**Exercise description:** Below are records with pictures. Reproduce exactly the lines from the line with "ATOM 137 C CA" to the line with "ATOM 151 N N", inclusive, and leave each picture out.

**Data section:**
┄┄┄┄┄┄┄┄┄┄┄┄┄┄┄┄┄┄┄┄

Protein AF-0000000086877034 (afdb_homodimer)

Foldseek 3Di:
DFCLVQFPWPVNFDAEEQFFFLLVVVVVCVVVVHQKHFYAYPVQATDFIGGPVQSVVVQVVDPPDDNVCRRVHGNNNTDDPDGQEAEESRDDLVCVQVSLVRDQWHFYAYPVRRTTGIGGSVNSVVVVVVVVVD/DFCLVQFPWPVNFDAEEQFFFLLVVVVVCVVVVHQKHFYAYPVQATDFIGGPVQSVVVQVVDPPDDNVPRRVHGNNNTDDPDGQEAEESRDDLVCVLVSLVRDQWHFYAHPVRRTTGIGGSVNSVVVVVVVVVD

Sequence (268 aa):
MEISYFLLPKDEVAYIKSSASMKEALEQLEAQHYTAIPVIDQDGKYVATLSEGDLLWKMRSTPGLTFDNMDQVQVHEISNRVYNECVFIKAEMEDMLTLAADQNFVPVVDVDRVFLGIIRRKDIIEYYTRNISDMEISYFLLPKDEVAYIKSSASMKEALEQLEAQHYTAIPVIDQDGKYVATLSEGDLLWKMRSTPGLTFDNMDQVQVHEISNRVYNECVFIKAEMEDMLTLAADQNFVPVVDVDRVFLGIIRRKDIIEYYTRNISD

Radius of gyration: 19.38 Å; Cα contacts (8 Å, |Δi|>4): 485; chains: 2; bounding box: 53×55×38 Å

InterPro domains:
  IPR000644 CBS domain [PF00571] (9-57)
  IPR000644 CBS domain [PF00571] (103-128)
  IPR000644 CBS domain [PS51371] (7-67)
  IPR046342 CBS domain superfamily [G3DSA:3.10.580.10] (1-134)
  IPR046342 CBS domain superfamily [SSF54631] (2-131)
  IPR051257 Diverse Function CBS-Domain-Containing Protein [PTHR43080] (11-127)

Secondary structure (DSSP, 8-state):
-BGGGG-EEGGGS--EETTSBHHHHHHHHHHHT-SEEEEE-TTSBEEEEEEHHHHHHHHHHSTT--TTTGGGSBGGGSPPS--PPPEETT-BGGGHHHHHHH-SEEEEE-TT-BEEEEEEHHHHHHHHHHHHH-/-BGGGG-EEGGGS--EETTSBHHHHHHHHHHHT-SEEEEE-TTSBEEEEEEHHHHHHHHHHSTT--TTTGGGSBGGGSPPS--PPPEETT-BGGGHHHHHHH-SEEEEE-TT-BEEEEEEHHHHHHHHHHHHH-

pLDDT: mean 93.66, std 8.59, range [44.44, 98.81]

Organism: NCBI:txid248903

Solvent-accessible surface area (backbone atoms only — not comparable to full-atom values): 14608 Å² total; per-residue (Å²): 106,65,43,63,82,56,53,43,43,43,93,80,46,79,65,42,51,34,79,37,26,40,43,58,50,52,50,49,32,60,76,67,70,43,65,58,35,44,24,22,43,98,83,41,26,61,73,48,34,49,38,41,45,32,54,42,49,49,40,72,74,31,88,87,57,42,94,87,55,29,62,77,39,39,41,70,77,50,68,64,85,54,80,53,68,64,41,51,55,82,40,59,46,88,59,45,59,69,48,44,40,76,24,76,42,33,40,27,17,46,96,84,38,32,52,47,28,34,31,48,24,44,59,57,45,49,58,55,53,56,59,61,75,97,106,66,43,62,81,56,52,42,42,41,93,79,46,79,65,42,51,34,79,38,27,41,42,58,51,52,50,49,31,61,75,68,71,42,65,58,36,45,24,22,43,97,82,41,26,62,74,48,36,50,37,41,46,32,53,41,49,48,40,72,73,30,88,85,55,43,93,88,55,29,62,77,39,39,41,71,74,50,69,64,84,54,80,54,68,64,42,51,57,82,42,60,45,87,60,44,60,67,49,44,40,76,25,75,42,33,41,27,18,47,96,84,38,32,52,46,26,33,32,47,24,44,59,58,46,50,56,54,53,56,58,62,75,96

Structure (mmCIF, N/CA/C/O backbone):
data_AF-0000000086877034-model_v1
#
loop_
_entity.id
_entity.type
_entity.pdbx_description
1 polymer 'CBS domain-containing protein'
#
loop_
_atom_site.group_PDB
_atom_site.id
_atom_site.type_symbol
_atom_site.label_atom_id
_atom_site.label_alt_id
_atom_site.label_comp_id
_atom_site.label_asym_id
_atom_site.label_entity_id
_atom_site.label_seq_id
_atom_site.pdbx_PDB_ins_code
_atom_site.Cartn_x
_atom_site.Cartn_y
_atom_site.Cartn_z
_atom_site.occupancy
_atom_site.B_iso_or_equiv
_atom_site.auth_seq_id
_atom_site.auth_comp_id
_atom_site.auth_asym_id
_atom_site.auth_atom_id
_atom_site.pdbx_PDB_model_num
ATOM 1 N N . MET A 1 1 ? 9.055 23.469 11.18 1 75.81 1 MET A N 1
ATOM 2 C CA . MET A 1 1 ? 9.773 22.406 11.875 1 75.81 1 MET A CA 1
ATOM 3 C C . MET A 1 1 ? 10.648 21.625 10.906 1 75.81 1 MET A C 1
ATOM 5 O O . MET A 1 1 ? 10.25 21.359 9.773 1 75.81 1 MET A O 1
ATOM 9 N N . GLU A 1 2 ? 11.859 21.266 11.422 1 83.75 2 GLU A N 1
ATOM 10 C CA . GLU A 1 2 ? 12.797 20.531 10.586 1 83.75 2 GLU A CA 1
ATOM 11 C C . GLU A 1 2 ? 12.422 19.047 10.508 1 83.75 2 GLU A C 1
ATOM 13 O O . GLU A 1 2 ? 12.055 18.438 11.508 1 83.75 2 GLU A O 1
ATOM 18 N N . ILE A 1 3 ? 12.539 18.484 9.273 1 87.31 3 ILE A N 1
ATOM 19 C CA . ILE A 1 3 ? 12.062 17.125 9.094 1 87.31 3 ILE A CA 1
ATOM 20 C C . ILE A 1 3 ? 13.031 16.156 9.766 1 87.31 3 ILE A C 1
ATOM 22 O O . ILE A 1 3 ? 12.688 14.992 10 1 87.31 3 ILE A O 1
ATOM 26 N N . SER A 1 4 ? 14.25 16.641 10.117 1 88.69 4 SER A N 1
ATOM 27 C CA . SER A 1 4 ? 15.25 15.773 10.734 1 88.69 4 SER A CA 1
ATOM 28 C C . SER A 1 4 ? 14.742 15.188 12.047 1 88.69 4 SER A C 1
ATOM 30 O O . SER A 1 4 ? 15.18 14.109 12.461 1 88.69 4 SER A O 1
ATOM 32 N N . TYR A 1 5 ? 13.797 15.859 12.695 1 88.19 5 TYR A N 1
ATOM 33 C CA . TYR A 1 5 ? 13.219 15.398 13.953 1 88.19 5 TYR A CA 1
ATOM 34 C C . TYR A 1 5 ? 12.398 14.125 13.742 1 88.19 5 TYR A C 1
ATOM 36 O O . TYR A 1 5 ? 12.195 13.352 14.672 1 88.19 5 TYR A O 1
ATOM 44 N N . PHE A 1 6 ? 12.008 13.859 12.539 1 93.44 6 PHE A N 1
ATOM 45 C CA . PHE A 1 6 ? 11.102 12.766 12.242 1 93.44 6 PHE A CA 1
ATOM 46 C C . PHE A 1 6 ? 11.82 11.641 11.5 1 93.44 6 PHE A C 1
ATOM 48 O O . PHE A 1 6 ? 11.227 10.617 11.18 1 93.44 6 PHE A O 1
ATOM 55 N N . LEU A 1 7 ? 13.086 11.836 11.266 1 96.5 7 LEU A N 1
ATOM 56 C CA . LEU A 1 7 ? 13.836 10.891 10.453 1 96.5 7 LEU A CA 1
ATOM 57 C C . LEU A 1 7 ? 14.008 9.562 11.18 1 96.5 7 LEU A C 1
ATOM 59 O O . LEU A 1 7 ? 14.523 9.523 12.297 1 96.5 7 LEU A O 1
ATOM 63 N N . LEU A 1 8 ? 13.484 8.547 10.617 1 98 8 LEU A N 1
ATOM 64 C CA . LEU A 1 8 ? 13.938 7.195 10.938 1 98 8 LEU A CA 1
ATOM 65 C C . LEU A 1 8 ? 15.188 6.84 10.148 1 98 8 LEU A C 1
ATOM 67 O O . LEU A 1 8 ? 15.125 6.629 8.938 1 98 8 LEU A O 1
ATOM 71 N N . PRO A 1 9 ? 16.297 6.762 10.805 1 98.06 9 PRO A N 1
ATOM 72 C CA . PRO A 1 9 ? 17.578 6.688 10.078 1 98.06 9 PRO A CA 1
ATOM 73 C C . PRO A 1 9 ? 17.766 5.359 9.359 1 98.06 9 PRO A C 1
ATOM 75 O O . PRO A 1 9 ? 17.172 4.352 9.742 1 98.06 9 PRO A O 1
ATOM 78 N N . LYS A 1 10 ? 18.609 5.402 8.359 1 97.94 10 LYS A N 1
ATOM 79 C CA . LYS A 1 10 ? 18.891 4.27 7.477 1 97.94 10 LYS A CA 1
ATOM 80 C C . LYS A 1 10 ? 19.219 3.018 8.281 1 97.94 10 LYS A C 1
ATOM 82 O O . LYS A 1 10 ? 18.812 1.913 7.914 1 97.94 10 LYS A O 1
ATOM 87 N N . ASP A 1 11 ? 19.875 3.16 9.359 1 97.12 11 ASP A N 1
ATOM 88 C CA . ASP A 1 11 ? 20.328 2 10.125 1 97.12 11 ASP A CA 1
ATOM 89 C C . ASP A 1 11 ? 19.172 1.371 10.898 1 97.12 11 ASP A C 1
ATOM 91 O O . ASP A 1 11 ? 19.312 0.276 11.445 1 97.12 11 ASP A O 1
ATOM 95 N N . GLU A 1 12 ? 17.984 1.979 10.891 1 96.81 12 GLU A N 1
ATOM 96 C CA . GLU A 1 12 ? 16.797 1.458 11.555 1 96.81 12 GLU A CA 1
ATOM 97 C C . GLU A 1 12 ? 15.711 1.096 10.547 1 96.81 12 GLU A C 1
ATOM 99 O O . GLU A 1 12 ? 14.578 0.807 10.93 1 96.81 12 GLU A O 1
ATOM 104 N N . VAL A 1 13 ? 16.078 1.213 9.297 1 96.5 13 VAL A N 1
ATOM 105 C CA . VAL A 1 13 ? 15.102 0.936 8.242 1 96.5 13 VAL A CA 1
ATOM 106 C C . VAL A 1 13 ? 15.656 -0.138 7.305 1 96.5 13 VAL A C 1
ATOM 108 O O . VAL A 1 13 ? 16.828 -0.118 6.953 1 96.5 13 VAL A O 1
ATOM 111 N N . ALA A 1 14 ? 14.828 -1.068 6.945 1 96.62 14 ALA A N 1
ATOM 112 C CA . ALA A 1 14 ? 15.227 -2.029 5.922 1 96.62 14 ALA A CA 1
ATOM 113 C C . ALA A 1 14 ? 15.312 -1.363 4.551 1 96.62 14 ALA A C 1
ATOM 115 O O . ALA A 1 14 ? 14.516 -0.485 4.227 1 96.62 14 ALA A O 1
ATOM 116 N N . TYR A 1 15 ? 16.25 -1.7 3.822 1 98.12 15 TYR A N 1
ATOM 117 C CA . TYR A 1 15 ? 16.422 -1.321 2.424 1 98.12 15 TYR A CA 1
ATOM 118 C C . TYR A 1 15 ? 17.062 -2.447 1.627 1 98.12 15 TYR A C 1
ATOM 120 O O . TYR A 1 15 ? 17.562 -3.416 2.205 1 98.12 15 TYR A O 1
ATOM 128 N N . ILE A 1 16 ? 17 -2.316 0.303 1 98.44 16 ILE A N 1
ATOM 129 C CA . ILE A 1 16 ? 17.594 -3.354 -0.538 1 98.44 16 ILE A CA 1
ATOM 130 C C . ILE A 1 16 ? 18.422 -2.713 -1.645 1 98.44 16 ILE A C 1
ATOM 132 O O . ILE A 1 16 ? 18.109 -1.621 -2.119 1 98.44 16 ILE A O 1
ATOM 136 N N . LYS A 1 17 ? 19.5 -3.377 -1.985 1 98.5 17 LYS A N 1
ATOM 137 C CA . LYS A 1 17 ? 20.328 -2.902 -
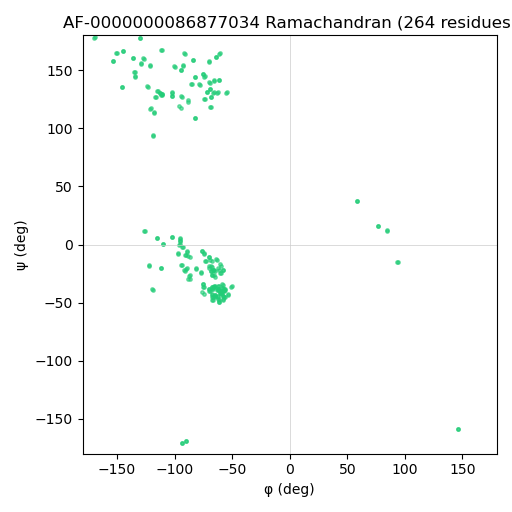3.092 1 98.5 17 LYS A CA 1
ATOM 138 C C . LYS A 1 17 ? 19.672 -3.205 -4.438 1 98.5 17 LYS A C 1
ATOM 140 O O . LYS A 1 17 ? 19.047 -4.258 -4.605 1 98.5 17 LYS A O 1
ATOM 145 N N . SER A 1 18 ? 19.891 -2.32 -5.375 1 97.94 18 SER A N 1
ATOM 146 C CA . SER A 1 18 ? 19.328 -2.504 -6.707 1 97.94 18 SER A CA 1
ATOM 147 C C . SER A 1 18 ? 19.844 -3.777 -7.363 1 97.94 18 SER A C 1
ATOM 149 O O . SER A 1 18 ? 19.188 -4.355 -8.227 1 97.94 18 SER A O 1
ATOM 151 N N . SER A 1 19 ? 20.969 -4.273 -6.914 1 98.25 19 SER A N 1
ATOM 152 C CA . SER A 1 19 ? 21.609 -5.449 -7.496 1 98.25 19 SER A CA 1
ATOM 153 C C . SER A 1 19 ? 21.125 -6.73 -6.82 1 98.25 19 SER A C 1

┄┄┄┄┄┄┄┄┄┄┄┄┄┄┄┄┄┄┄┄

**Response:**
ATOM 137 C CA . LYS A 1 17 ? 20.328 -2.902 -
3.092 1 98.5 17 LYS A CA 1
ATOM 138 C C . LYS A 1 17 ? 19.672 -3.205 -4.438 1 98.5 17 LYS A C 1
ATOM 140 O O . LYS A 1 17 ? 19.047 -4.258 -4.605 1 98.5 17 LYS A O 1
ATOM 145 N N . SER A 1 18 ? 19.891 -2.32 -5.375 1 97.94 18 SER A N 1
ATOM 146 C CA . SER A 1 18 ? 19.328 -2.504 -6.707 1 97.94 18 SER A CA 1
ATOM 147 C C . SER A 1 18 ? 19.844 -3.777 -7.363 1 97.94 18 SER A C 1
ATOM 149 O O . SER A 1 18 ? 19.188 -4.355 -8.227 1 97.94 18 SER A O 1
ATOM 151 N N . SER A 1 19 ? 20.969 -4.273 -6.914 1 98.25 19 SER A N 1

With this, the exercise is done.